Data supplied =

* * *

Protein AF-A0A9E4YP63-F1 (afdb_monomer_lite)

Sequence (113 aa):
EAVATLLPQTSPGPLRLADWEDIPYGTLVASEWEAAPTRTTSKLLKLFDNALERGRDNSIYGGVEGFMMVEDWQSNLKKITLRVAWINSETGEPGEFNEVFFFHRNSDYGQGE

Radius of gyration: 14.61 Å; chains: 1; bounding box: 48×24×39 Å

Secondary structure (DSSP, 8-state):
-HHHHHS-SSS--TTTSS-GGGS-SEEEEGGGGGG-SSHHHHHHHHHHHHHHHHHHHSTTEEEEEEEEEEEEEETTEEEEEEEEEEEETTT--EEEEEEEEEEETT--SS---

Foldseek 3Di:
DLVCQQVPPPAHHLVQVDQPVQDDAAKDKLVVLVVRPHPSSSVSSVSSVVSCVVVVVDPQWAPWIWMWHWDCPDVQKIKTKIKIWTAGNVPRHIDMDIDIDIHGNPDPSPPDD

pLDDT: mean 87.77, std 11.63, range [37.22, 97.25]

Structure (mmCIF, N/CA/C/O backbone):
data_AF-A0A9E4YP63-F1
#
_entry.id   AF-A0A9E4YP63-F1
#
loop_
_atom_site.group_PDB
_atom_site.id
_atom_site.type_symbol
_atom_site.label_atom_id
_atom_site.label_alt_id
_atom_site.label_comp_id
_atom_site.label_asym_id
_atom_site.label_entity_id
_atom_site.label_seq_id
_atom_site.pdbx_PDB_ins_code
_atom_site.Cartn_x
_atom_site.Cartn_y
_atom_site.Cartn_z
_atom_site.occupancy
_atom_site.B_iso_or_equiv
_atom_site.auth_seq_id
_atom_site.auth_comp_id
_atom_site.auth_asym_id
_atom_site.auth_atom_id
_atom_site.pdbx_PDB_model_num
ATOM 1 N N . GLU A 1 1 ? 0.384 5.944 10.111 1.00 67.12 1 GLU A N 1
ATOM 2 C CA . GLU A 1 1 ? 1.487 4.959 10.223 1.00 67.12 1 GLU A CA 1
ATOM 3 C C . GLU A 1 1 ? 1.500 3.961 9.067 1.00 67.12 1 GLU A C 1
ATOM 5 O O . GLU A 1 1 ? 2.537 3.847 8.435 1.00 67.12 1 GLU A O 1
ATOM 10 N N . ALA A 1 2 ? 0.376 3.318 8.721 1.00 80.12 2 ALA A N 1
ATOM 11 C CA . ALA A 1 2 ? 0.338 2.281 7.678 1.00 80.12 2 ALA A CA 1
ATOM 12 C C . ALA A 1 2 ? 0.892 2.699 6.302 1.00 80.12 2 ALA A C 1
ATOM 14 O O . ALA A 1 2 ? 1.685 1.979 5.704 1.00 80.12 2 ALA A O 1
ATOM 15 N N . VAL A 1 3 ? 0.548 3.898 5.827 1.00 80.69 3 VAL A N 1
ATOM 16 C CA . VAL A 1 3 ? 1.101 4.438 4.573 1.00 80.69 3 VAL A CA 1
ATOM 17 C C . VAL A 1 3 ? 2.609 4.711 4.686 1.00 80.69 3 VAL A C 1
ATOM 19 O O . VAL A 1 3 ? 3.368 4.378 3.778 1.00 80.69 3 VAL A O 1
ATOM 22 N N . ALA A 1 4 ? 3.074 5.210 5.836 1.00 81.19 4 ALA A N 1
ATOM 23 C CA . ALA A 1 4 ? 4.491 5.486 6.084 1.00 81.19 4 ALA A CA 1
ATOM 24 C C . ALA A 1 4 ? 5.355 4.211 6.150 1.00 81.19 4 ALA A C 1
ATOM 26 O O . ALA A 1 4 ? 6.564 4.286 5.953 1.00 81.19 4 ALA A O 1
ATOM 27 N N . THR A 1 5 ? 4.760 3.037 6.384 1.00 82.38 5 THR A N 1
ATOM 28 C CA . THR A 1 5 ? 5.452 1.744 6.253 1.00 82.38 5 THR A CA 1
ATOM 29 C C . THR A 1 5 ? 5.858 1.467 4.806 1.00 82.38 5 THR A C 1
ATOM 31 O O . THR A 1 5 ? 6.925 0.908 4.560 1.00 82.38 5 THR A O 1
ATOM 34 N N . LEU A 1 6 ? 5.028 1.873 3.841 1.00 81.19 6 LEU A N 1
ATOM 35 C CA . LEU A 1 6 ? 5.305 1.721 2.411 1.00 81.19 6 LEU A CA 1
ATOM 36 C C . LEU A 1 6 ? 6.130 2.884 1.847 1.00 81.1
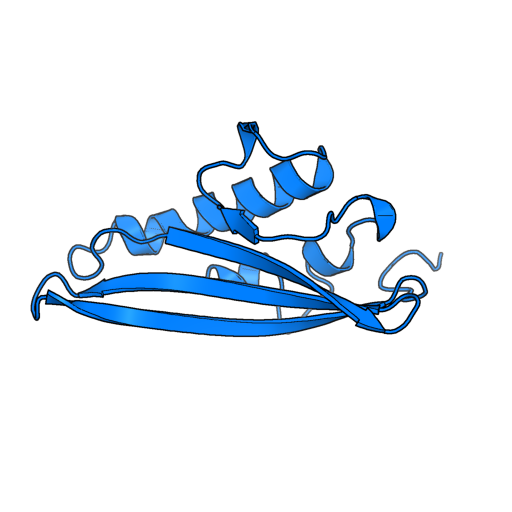9 6 LEU A C 1
ATOM 38 O O . LEU A 1 6 ? 6.990 2.674 0.987 1.00 81.19 6 LEU A O 1
ATOM 42 N N . LEU A 1 7 ? 5.873 4.094 2.345 1.00 83.88 7 LEU A N 1
ATOM 43 C CA . LEU A 1 7 ? 6.473 5.357 1.919 1.00 83.88 7 LEU A CA 1
ATOM 44 C C . LEU A 1 7 ? 6.967 6.163 3.138 1.00 83.88 7 LEU A C 1
ATOM 46 O O . LEU A 1 7 ? 6.374 7.178 3.505 1.00 83.88 7 LEU A O 1
ATOM 50 N N . PRO A 1 8 ? 8.058 5.741 3.797 1.00 80.44 8 PRO A N 1
ATO
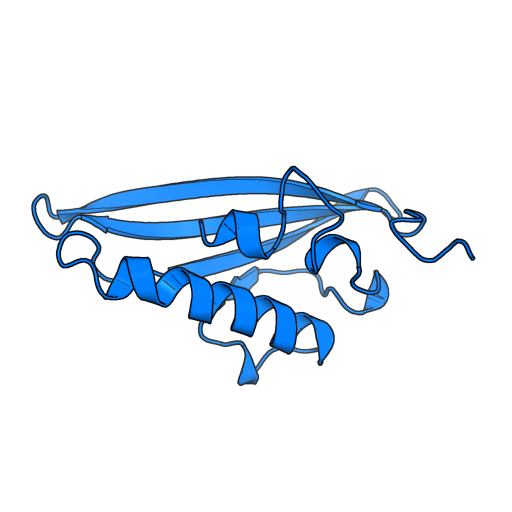M 51 C CA . PRO A 1 8 ? 8.655 6.515 4.867 1.00 80.44 8 PRO A CA 1
ATOM 52 C C . PRO A 1 8 ? 9.228 7.818 4.304 1.00 80.44 8 PRO A C 1
ATOM 54 O O . PRO A 1 8 ? 9.779 7.865 3.204 1.00 80.44 8 PRO A O 1
ATOM 57 N N . GLN A 1 9 ? 9.129 8.895 5.082 1.00 73.81 9 GLN A N 1
ATOM 58 C CA . GLN A 1 9 ? 9.615 10.211 4.656 1.00 73.81 9 GLN A CA 1
ATOM 59 C C . GLN A 1 9 ? 11.145 10.341 4.724 1.00 73.81 9 GLN A C 1
ATOM 61 O O . GLN A 1 9 ? 11.721 11.205 4.071 1.00 73.81 9 GLN A O 1
ATOM 66 N N . THR A 1 10 ? 11.811 9.487 5.507 1.00 70.75 10 THR A N 1
ATOM 67 C CA . THR A 1 10 ? 13.233 9.624 5.865 1.00 70.75 10 THR A CA 1
ATOM 68 C C . THR A 1 10 ? 14.169 8.684 5.104 1.00 70.75 10 THR A C 1
ATOM 70 O O . THR A 1 10 ? 15.384 8.765 5.271 1.00 70.75 10 THR A O 1
ATOM 73 N N . SER A 1 11 ? 13.646 7.744 4.314 1.00 71.81 11 SER A N 1
ATOM 74 C CA . SER A 1 11 ? 14.431 6.719 3.605 1.00 71.81 11 SER A CA 1
ATOM 75 C C . SER A 1 11 ? 13.648 6.191 2.395 1.00 71.81 11 SER A C 1
ATOM 77 O O . SER A 1 11 ? 12.430 6.368 2.348 1.00 71.81 11 SER A O 1
ATOM 79 N N . PRO A 1 12 ? 14.289 5.550 1.399 1.00 72.69 12 PRO A N 1
ATOM 80 C CA . PRO A 1 12 ? 13.550 4.864 0.346 1.00 72.69 12 PRO A CA 1
ATOM 81 C C . PRO A 1 12 ? 12.733 3.711 0.950 1.00 72.69 12 PRO A C 1
ATOM 83 O O . PRO A 1 12 ? 13.281 2.751 1.484 1.00 72.69 12 PRO A O 1
ATOM 86 N N . GLY A 1 13 ? 11.405 3.844 0.915 1.00 80.81 13 GLY A N 1
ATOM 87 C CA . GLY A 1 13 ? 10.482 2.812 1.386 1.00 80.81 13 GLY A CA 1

* * *

Prompt = Transcribe the full listing above exactly as it stands, minus the pictures.

Task solution =
Protein AF-A0A9E4YP63-F1 (afdb_monomer_lite)

Sequence (113 aa):
EAVATLLPQTSPGPLRLADWEDIPYGTLVASEWEAAPTRTTSKLLKLFDNALERGRDNSIYGGVEGFMMVEDWQSNLKKITLRVAWINSETGEPGEFNEVFFFHRNSDYGQGE

Radius of gyration: 14.61 Å; chains: 1; bounding box: 48×24×39 Å

Secondary structure (DSSP, 8-state):
-HHHHHS-SSS--TTTSS-GGGS-SEEEEGGGGGG-SSHHHHHHHHHHHHHHHHHHHSTTEEEEEEEEEEEEEETTEEEEEEEEEEEETTT--EEEEEEEEEEETT--SS---

Foldseek 3Di:
DLVCQQVPPPAHHLVQVDQPVQDDAAKDKLVVLVVRPHPSSSVSSVSSVVSCVVVVVDPQWAPWIWMWHWDCPDVQKIKTKIKIWTAGNVPRHIDMDIDIDIHGNPDPSPPDD

pLDDT: mean 87.77, std 11.63, range [37.22, 97.25]

Structure (mmCIF, N/CA/C/O backbone):
data_AF-A0A9E4YP63-F1
#
_entry.id   AF-A0A9E4YP63-F1
#
loop_
_atom_site.group_PDB
_atom_site.id
_atom_site.type_symbol
_atom_site.label_atom_id
_atom_site.label_alt_id
_atom_site.label_comp_id
_atom_site.label_asym_id
_atom_site.label_entity_id
_atom_site.label_seq_id
_atom_site.pdbx_PDB_ins_code
_atom_site.Cartn_x
_atom_site.Cartn_y
_atom_site.Cartn_z
_atom_site.occupancy
_atom_site.B_iso_or_equiv
_atom_site.auth_seq_id
_atom_site.auth_comp_id
_atom_site.auth_asym_id
_atom_site.auth_atom_id
_atom_site.pdbx_PDB_model_num
ATOM 1 N N . GLU A 1 1 ? 0.384 5.944 10.111 1.00 67.12 1 GLU A N 1
ATOM 2 C CA . GLU A 1 1 ? 1.487 4.959 10.223 1.00 67.12 1 GLU A CA 1
ATOM 3 C C . GLU A 1 1 ? 1.500 3.961 9.067 1.00 67.12 1 GLU A C 1
ATOM 5 O O . GLU A 1 1 ? 2.537 3.847 8.435 1.00 67.12 1 GLU A O 1
ATOM 10 N N . ALA A 1 2 ? 0.376 3.318 8.721 1.00 80.12 2 ALA A N 1
ATOM 11 C CA . ALA A 1 2 ? 0.338 2.281 7.678 1.00 80.12 2 ALA A CA 1
ATOM 12 C C . ALA A 1 2 ? 0.892 2.699 6.302 1.00 80.12 2 ALA A C 1
ATOM 14 O O . ALA A 1 2 ? 1.685 1.979 5.704 1.00 80.12 2 ALA A O 1
ATOM 15 N N . VAL A 1 3 ? 0.548 3.898 5.827 1.00 80.69 3 VAL A N 1
ATOM 16 C CA . VAL A 1 3 ? 1.101 4.438 4.573 1.00 80.69 3 VAL A CA 1
ATOM 17 C C . VAL A 1 3 ? 2.609 4.711 4.686 1.00 80.69 3 VAL A C 1
ATOM 19 O O . VAL A 1 3 ? 3.368 4.378 3.778 1.00 80.69 3 VAL A O 1
ATOM 22 N N . ALA A 1 4 ? 3.074 5.210 5.836 1.00 81.19 4 ALA A N 1
ATOM 23 C CA . ALA A 1 4 ? 4.491 5.486 6.084 1.00 81.19 4 ALA A CA 1
ATOM 24 C C . ALA A 1 4 ? 5.355 4.211 6.150 1.00 81.19 4 ALA A C 1
ATOM 26 O O . ALA A 1 4 ? 6.564 4.286 5.953 1.00 81.19 4 ALA A O 1
ATOM 27 N N . THR A 1 5 ? 4.760 3.037 6.384 1.00 82.38 5 THR A N 1
ATOM 28 C CA . THR A 1 5 ? 5.452 1.744 6.253 1.00 82.38 5 THR A CA 1
ATOM 29 C C . THR A 1 5 ? 5.858 1.467 4.806 1.00 82.38 5 THR A C 1
ATOM 31 O O . THR A 1 5 ? 6.925 0.908 4.560 1.00 82.38 5 THR A O 1
ATOM 34 N N . LEU A 1 6 ? 5.028 1.873 3.841 1.00 81.19 6 LEU A N 1
ATOM 35 C CA . LEU A 1 6 ? 5.305 1.721 2.411 1.00 81.19 6 LEU A CA 1
ATOM 36 C C . LEU A 1 6 ? 6.130 2.884 1.847 1.00 81.1
9 6 LEU A C 1
ATOM 38 O O . LEU A 1 6 ? 6.990 2.674 0.987 1.00 81.19 6 LEU A O 1
ATOM 42 N N . LEU A 1 7 ? 5.873 4.094 2.345 1.00 83.88 7 LEU A N 1
ATOM 43 C CA . LEU A 1 7 ? 6.473 5.357 1.919 1.00 83.88 7 LEU A CA 1
ATOM 44 C C . LEU A 1 7 ? 6.967 6.163 3.138 1.00 83.88 7 LEU A C 1
ATOM 46 O O . LEU A 1 7 ? 6.374 7.178 3.505 1.00 83.88 7 LEU A O 1
ATOM 50 N N . PRO A 1 8 ? 8.058 5.741 3.797 1.00 80.44 8 PRO A N 1
ATO
M 51 C CA . PRO A 1 8 ? 8.655 6.515 4.867 1.00 80.44 8 PRO A CA 1
ATOM 52 C C . PRO A 1 8 ? 9.228 7.818 4.304 1.00 80.44 8 PRO A C 1
ATOM 54 O O . PRO A 1 8 ? 9.779 7.865 3.204 1.00 80.44 8 PRO A O 1
ATOM 57 N N . GLN A 1 9 ? 9.129 8.895 5.082 1.00 73.81 9 GLN A N 1
ATOM 58 C CA . GLN A 1 9 ? 9.615 10.211 4.656 1.00 73.81 9 GLN A CA 1
ATOM 59 C C . GLN A 1 9 ? 11.145 10.341 4.724 1.00 73.81 9 GLN A C 1
ATOM 61 O O . GLN A 1 9 ? 11.721 11.205 4.071 1.00 73.81 9 GLN A O 1
ATOM 66 N N . THR A 1 10 ? 11.811 9.487 5.507 1.00 70.75 10 THR A N 1
ATOM 67 C CA . THR A 1 10 ? 13.233 9.624 5.865 1.00 70.75 10 THR A CA 1
ATOM 68 C C . THR A 1 10 ? 14.169 8.684 5.104 1.00 70.75 10 THR A C 1
ATOM 70 O O . THR A 1 10 ? 15.384 8.765 5.271 1.00 70.75 10 THR A O 1
ATOM 73 N N . SER A 1 11 ? 13.646 7.744 4.314 1.00 71.81 11 SER A N 1
ATOM 74 C CA . SER A 1 11 ? 14.431 6.719 3.605 1.00 71.81 11 SER A CA 1
ATOM 75 C C . SER A 1 11 ? 13.648 6.191 2.395 1.00 71.81 11 SER A C 1
ATOM 77 O O . SER A 1 11 ? 12.430 6.368 2.348 1.00 71.81 11 SER A O 1
ATOM 79 N N . PRO A 1 12 ? 14.289 5.550 1.399 1.00 72.69 12 PRO A N 1
ATOM 80 C CA . PRO A 1 12 ? 13.550 4.864 0.346 1.00 72.69 12 PRO A CA 1
ATOM 81 C C . PRO A 1 12 ? 12.733 3.711 0.950 1.00 72.69 12 PRO A C 1
ATOM 83 O O . PRO A 1 12 ? 13.281 2.751 1.484 1.00 72.69 12 PRO A O 1
ATOM 86 N N . GLY A 1 13 ? 11.405 3.844 0.915 1.00 80.81 13 GLY A N 1
ATOM 87 C CA . GLY A 1 13 ? 10.482 2.812 1.386 1.00 80.81 13 GLY A CA 1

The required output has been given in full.